Patients who underwent spine surgery between 2005 and 2013 were identified from the ACS-NSQIP database. A total of 88,471 patients undergoing spine surgery were identified. The most common procedures were anterior cervical discectomy and fusion, lumbar decompression, and lumbar fusion. Demographics, comorbidities, and perioperative laboratory values were tabulated for each patient, and the percent of missing data was noted for each variable. These variables were tested for an association with “any adverse event” using three separate multivariate regressions that used the most common treatments for missing data. In the first regression, patients with any missing data were excluded.
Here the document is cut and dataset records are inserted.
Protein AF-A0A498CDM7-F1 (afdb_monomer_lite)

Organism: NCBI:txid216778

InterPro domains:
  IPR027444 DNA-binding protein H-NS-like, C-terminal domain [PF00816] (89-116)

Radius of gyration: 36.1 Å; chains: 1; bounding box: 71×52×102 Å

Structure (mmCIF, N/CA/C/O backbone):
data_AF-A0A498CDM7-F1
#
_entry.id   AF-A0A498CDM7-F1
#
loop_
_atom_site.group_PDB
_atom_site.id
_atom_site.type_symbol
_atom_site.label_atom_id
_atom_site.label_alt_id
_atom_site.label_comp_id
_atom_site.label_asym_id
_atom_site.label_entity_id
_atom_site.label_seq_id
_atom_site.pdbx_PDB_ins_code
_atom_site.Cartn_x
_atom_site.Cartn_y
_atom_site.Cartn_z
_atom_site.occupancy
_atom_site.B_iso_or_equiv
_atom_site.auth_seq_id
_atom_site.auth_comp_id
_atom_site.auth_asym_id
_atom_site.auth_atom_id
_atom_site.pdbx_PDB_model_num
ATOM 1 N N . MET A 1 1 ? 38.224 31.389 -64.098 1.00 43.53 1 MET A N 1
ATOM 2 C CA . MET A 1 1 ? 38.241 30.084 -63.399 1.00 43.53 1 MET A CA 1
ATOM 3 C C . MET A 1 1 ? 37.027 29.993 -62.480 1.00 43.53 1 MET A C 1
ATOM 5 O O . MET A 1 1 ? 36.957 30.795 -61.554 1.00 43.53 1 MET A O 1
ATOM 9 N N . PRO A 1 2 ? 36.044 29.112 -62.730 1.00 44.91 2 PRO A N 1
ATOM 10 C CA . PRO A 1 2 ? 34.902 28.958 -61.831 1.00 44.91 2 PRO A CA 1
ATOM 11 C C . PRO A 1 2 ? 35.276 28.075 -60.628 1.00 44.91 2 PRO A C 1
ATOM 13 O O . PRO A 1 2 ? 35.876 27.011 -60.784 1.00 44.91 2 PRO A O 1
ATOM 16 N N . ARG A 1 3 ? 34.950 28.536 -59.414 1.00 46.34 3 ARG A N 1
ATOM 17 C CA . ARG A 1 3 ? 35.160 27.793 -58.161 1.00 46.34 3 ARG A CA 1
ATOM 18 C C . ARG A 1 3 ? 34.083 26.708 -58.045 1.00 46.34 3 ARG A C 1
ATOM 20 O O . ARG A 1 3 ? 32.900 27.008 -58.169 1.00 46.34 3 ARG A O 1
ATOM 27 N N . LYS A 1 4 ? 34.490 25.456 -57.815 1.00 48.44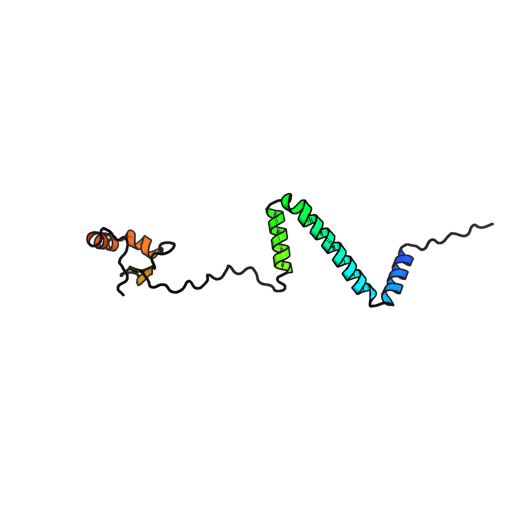 4 LYS A N 1
ATOM 28 C CA . LYS A 1 4 ? 33.574 24.333 -57.553 1.00 48.44 4 LYS A CA 1
ATOM 29 C C . LYS A 1 4 ? 32.878 24.546 -56.197 1.00 48.44 4 LYS A C 1
ATOM 31 O O . LYS A 1 4 ? 33.589 24.808 -55.224 1.00 48.44 4 LYS A O 1
ATOM 36 N N . PRO A 1 5 ? 31.546 24.412 -56.080 1.00 47.94 5 PRO A N 1
ATOM 37 C CA . PRO A 1 5 ? 30.900 24.377 -54.776 1.00 47.94 5 PRO A CA 1
ATOM 38 C C . PRO A 1 5 ? 31.217 23.045 -54.085 1.00 47.94 5 PRO A C 1
ATOM 40 O O . PRO A 1 5 ? 30.874 21.968 -54.576 1.00 47.94 5 PRO A O 1
ATOM 43 N N . SER A 1 6 ? 31.900 23.131 -52.942 1.00 51.19 6 SER A N 1
ATOM 44 C CA . SER A 1 6 ? 32.085 22.017 -52.013 1.00 51.19 6 SER A CA 1
ATOM 45 C C . SER A 1 6 ? 30.710 21.592 -51.500 1.00 51.19 6 SER A C 1
ATOM 47 O O . SER A 1 6 ? 30.093 22.286 -50.694 1.00 51.19 6 SER A O 1
ATOM 49 N N . THR A 1 7 ? 30.190 20.485 -52.030 1.00 55.97 7 THR A N 1
ATOM 50 C CA . THR A 1 7 ? 28.945 19.880 -51.552 1.00 55.97 7 THR A CA 1
ATOM 51 C C . THR A 1 7 ? 29.267 19.141 -50.261 1.00 55.97 7 THR A C 1
ATOM 53 O O . THR A 1 7 ? 29.632 17.968 -50.276 1.00 55.97 7 THR A O 1
ATOM 56 N N . ALA A 1 8 ? 29.181 19.843 -49.132 1.00 57.44 8 ALA A N 1
ATOM 57 C CA . ALA A 1 8 ? 29.101 19.181 -47.839 1.00 57.44 8 ALA A CA 1
ATOM 58 C C . ALA A 1 8 ? 27.821 18.323 -47.828 1.00 57.44 8 ALA A C 1
ATOM 60 O O . ALA A 1 8 ? 26.767 18.816 -48.250 1.00 57.44 8 ALA A O 1
ATOM 61 N N . PRO A 1 9 ? 27.872 17.052 -47.389 1.00 54.12 9 PRO A N 1
ATOM 62 C CA . PRO A 1 9 ? 26.678 16.228 -47.325 1.00 54.12 9 PRO A CA 1
ATOM 63 C C . PRO A 1 9 ? 25.688 16.886 -46.362 1.00 54.12 9 PRO A C 1
ATOM 65 O O . PRO A 1 9 ? 25.936 17.005 -45.163 1.00 54.12 9 PRO A O 1
ATOM 68 N N . SER A 1 10 ? 24.564 17.344 -46.913 1.00 57.31 10 SER A N 1
ATOM 69 C CA . SER A 1 10 ? 23.450 17.886 -46.140 1.00 57.31 10 SER A CA 1
ATOM 70 C C . SER A 1 10 ? 23.049 16.883 -45.054 1.00 57.31 10 SER A C 1
ATOM 72 O O . SER A 1 10 ? 23.057 15.674 -45.293 1.00 57.31 10 SER A O 1
ATOM 74 N N . ALA A 1 11 ? 22.675 17.358 -43.865 1.00 55.75 11 ALA A N 1
ATOM 75 C CA . ALA A 1 11 ? 22.299 16.511 -42.728 1.00 55.75 11 ALA A CA 1
ATOM 76 C C . ALA A 1 11 ? 21.217 15.465 -43.075 1.00 55.75 11 ALA A C 1
ATOM 78 O O . ALA A 1 11 ? 21.179 14.388 -42.482 1.00 55.75 11 ALA A O 1
ATOM 79 N N . SER A 1 12 ? 20.390 15.743 -44.088 1.00 51.41 12 SER A N 1
ATOM 80 C CA . SER A 1 12 ? 19.431 14.785 -44.653 1.00 51.41 12 SER A CA 1
ATOM 81 C C . SER A 1 12 ? 20.100 13.591 -45.346 1.00 51.41 12 SER A C 1
ATOM 83 O O . SER A 1 12 ? 19.658 12.459 -45.181 1.00 51.41 12 SER A O 1
ATOM 85 N N . SER A 1 13 ? 21.205 13.809 -46.066 1.00 54.62 13 SER A N 1
ATOM 86 C CA . SER A 1 13 ? 21.990 12.749 -46.715 1.00 54.62 13 SER A CA 1
ATOM 87 C C . SER A 1 13 ? 22.720 11.871 -45.700 1.00 54.62 13 SER A C 1
ATOM 89 O O . SER A 1 13 ? 22.869 10.674 -45.932 1.00 54.62 13 SER A O 1
ATOM 91 N N . MET A 1 14 ? 23.150 12.433 -44.565 1.00 57.72 14 MET A N 1
ATOM 92 C CA . MET A 1 14 ? 23.739 11.648 -43.474 1.00 57.72 14 MET A CA 1
ATOM 93 C C . MET A 1 14 ? 22.680 10.799 -42.769 1.00 57.72 14 MET A C 1
ATOM 95 O O . MET A 1 14 ? 22.909 9.617 -42.539 1.00 57.72 14 MET A O 1
ATOM 99 N N . LYS A 1 15 ? 21.489 11.359 -42.512 1.00 57.34 15 LYS A N 1
ATOM 100 C CA . LYS A 1 15 ? 20.348 10.612 -41.955 1.00 57.34 15 LYS A CA 1
ATOM 101 C C . LYS A 1 15 ? 19.866 9.497 -42.889 1.00 57.34 15 LYS A C 1
ATOM 103 O O . LYS A 1 15 ? 19.596 8.399 -42.418 1.00 57.34 15 LYS A O 1
ATOM 108 N N . ALA A 1 16 ? 19.808 9.745 -44.198 1.00 61.12 16 ALA A N 1
ATOM 109 C CA . ALA A 1 16 ? 19.421 8.741 -45.190 1.00 61.12 16 ALA A CA 1
ATOM 110 C C . ALA A 1 16 ? 20.480 7.637 -45.359 1.00 61.12 16 ALA A C 1
ATOM 112 O O . ALA A 1 16 ? 20.129 6.466 -45.465 1.00 61.12 16 ALA A O 1
ATOM 113 N N . SER A 1 17 ? 21.772 7.988 -45.321 1.00 60.03 17 SER A N 1
ATOM 114 C CA . SER A 1 17 ? 22.872 7.012 -45.339 1.00 60.03 17 SER A CA 1
ATOM 115 C C . SER A 1 17 ? 22.899 6.164 -44.061 1.00 60.03 17 SER A C 1
ATOM 117 O O . SER A 1 17 ? 23.074 4.951 -44.135 1.00 60.03 17 SER A O 1
ATOM 119 N N . LEU A 1 18 ? 22.622 6.773 -42.901 1.00 57.91 18 LEU A N 1
ATOM 120 C CA . LEU A 1 18 ? 22.472 6.069 -41.627 1.00 57.91 18 LEU A CA 1
ATOM 121 C C . LEU A 1 18 ? 21.269 5.116 -41.668 1.00 57.91 18 LEU A C 1
ATOM 123 O O . LEU A 1 18 ? 21.420 3.948 -41.343 1.00 57.91 18 LEU A O 1
ATOM 127 N N . ALA A 1 19 ? 20.109 5.562 -42.158 1.00 59.12 19 ALA A N 1
ATOM 128 C CA . ALA A 1 19 ? 18.921 4.717 -42.306 1.00 59.12 19 ALA A CA 1
ATOM 129 C C . ALA A 1 19 ? 19.137 3.549 -43.294 1.00 59.12 19 ALA A C 1
ATOM 131 O O . ALA A 1 19 ? 18.713 2.425 -43.034 1.00 59.12 19 ALA A O 1
ATOM 132 N N . ALA A 1 20 ? 19.850 3.782 -44.401 1.00 57.59 20 ALA A N 1
ATOM 133 C CA . ALA A 1 20 ? 20.171 2.757 -45.397 1.00 57.59 20 ALA A CA 1
ATOM 134 C C . ALA A 1 20 ? 21.306 1.802 -44.969 1.00 57.59 20 ALA A C 1
ATOM 136 O O . ALA A 1 20 ? 21.434 0.704 -45.522 1.00 57.59 20 ALA A O 1
ATOM 137 N N . ALA A 1 21 ? 22.154 2.208 -44.021 1.00 55.41 21 ALA A N 1
ATOM 138 C CA . ALA A 1 21 ? 23.117 1.336 -43.352 1.00 55.41 21 ALA A CA 1
ATOM 139 C C . ALA A 1 21 ? 22.436 0.502 -42.250 1.00 55.41 21 ALA A C 1
ATOM 141 O O . ALA A 1 21 ? 22.686 -0.696 -42.154 1.00 55.41 21 ALA A O 1
ATOM 142 N N . VAL A 1 22 ? 21.500 1.102 -41.508 1.00 56.16 22 VAL A N 1
ATOM 143 C CA . VAL A 1 22 ? 20.676 0.459 -40.467 1.00 56.16 22 VAL A CA 1
ATOM 144 C C . VAL A 1 22 ? 19.789 -0.651 -41.043 1.00 56.16 22 VAL A C 1
ATOM 146 O O . VAL A 1 22 ? 19.710 -1.732 -40.469 1.00 56.16 22 VAL A O 1
ATOM 149 N N . ALA A 1 23 ? 19.206 -0.454 -42.229 1.00 58.25 23 ALA A N 1
ATOM 150 C CA . ALA A 1 23 ? 18.382 -1.475 -42.885 1.00 58.25 23 ALA A CA 1
ATOM 151 C C . ALA A 1 23 ? 19.155 -2.747 -43.307 1.00 58.25 23 ALA A C 1
ATOM 153 O O . ALA A 1 23 ? 18.543 -3.788 -43.535 1.00 58.25 23 ALA A O 1
ATOM 154 N N . ARG A 1 24 ? 20.491 -2.687 -43.425 1.00 58.69 24 ARG A N 1
ATOM 155 C CA . ARG A 1 24 ? 21.331 -3.819 -43.863 1.00 58.69 24 ARG A CA 1
ATOM 156 C C . ARG A 1 24 ? 21.798 -4.731 -42.724 1.00 58.69 24 ARG A C 1
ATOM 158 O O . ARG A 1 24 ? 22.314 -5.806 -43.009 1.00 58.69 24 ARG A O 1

In the second regression, missing data were treated as a negative or “reference” value; for continuous variables, the mean of each variable’s reference range was computed and imputed. In the third regression, any variables with > 10% rate of missing data were removed from the regression; among variables with ≤ 10% missing data, individual cases with missing values were excluded. The results of these regressions were compared to determine how the different treatments of missing data could affect the results of spine studies using the ACS-NSQIP database.
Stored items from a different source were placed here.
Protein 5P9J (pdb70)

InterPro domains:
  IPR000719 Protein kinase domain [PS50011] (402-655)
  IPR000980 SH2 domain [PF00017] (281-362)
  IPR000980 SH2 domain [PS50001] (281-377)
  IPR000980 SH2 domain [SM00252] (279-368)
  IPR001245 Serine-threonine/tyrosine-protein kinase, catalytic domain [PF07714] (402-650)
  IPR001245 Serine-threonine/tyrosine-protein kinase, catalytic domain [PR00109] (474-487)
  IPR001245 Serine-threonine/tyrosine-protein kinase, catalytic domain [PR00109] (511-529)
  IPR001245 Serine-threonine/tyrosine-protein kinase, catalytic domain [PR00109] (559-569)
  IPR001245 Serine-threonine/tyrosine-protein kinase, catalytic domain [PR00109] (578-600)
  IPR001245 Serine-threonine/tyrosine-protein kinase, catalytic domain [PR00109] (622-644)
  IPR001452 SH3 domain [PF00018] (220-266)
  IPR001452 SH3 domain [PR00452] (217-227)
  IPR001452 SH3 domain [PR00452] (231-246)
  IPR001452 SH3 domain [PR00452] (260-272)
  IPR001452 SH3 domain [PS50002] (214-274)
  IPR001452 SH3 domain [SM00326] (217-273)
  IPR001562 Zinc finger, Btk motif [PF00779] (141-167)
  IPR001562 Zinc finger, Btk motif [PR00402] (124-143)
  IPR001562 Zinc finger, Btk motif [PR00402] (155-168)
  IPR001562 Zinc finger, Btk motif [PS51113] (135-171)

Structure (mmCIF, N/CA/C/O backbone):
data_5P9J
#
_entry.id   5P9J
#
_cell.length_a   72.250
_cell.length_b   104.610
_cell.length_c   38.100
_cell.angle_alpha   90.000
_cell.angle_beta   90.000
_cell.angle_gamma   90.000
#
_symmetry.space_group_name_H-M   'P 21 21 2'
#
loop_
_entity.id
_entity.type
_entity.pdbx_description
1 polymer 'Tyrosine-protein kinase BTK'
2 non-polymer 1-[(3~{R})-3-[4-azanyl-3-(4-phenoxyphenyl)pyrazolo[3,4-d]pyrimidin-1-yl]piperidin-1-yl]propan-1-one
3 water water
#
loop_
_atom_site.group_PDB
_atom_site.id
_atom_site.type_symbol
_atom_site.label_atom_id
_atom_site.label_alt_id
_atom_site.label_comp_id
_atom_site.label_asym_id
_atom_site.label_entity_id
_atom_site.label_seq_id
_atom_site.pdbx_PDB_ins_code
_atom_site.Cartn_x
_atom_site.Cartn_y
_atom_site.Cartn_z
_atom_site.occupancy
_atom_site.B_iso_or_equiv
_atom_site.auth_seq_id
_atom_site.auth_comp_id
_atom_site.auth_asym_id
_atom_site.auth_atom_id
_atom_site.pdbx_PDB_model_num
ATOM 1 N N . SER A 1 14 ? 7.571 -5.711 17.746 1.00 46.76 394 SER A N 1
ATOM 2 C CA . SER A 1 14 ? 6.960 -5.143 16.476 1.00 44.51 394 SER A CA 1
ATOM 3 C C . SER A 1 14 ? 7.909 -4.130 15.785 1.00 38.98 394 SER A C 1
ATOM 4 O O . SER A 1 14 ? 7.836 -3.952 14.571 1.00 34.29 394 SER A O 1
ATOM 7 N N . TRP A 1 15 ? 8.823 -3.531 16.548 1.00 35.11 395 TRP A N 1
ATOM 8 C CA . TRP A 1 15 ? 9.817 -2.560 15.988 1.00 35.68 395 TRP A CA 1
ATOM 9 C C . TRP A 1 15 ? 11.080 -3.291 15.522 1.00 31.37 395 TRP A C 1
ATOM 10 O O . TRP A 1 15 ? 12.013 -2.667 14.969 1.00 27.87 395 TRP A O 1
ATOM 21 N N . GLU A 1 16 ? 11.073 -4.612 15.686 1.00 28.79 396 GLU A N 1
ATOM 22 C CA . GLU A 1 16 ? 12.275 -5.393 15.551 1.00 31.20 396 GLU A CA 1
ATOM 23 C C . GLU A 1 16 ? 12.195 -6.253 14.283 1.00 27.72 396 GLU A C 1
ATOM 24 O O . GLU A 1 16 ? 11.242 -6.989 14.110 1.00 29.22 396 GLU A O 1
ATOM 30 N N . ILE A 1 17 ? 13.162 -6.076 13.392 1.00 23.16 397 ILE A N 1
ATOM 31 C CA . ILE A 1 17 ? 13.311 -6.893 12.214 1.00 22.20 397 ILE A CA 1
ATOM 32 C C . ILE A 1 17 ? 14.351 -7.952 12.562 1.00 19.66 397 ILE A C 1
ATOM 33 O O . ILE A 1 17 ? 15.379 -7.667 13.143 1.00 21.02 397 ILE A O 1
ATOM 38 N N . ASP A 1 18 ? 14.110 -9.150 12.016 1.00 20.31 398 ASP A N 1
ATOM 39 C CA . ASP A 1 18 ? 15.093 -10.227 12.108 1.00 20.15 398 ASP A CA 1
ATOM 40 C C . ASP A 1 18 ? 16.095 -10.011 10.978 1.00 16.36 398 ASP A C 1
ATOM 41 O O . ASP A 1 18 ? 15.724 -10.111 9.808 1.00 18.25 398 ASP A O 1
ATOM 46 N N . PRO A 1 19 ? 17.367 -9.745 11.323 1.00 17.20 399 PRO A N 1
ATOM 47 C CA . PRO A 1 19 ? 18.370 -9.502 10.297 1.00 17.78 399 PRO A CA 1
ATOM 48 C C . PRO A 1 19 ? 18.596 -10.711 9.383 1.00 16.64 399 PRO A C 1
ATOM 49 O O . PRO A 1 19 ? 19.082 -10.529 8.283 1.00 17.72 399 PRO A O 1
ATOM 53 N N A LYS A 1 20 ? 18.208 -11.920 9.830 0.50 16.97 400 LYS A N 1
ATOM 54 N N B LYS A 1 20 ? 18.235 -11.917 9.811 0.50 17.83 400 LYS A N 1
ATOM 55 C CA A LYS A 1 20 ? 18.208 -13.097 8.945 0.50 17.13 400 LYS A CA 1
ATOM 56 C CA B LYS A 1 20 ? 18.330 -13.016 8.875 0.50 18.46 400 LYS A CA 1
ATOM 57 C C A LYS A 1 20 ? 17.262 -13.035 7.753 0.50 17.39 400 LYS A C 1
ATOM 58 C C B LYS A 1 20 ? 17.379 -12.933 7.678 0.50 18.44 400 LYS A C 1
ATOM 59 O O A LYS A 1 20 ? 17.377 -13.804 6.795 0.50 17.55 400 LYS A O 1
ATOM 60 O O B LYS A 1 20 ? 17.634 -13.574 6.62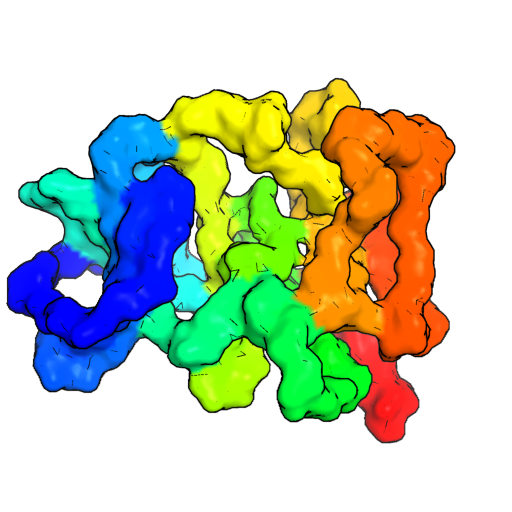4 0.50 18.34 400 LYS A O 1
ATOM 71 N N . ASP A 1 21 ? 16.360 -12.065 7.772 1.00 16.24 401 ASP A N 1
ATOM 72 C CA . ASP A 1 21 ? 15.456 -11.864 6.655 1.00 16.56 401 ASP A CA 1
ATOM 73 C C . ASP A 1 21 ? 16.023 -10.870 5.576 1.00 14.56 401 ASP A C 1
ATOM 74 O O . ASP A 1 21 ? 15.415 -10.664 4.541 1.00 16.04 401 ASP A O 1
ATOM 79 N N . LEU A 1 22 ? 17.242 -10.436 5.788 1.00 13.97 402 LEU A N 1
ATOM 80 C CA . LEU A 1 22 ? 17.865 -9.456 4.889 1.00 14.66 402 LEU A CA 1
ATOM 81 C C . LEU A 1 22 ? 18.876 -10.113 3.975 1.00 15.15 402 LEU A C 1
ATOM 82 O O . LEU A 1 22 ? 19.599 -11.076 4.375 1.00 16.39 402 LEU A O 1
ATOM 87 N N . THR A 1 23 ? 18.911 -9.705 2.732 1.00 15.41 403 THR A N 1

Of the 88,471 patients, as many as 4441 (5%) had missing elements among demographic data, 69,184 (72%) among comorbidities, 70,892 (80%) among preoperative laboratory values, and 56,551 (64%) among operating room times. Considering the three different treatments of missing data, we found different risk factors for adverse events. Of 44 risk factors found to be associated with adverse events in any analysis, only 15 (34%) of these risk factors were common among the three regressions. The second treatment of missing data (assuming “normal” value) found the most risk factors (40) to be associated with any adverse event, whereas the first treatment (deleting patients with missing data) found the fewest associations at 20. Among the risk factors associated with any adverse event, the 10 with the greatest effect size (odds ratio) by each regression were ranked. Of the 15 variables in the top 10 for any regression, six of these were common among all three lists.
Differing treatments of missing data can influence the results of spine studies using the ACS-NSQIP. The current study highlights the importance of considering how such missing data are handled.
Until there are better guidelines on the best approaches to handle missing data, investigators should report how missing data were handled to increase the quality and transparency of orthopaedic database research. Readers of large database studies should note whether handling of missing data was addressed and consider potential bias with high rates or unspecified or weak methods for handling missing data.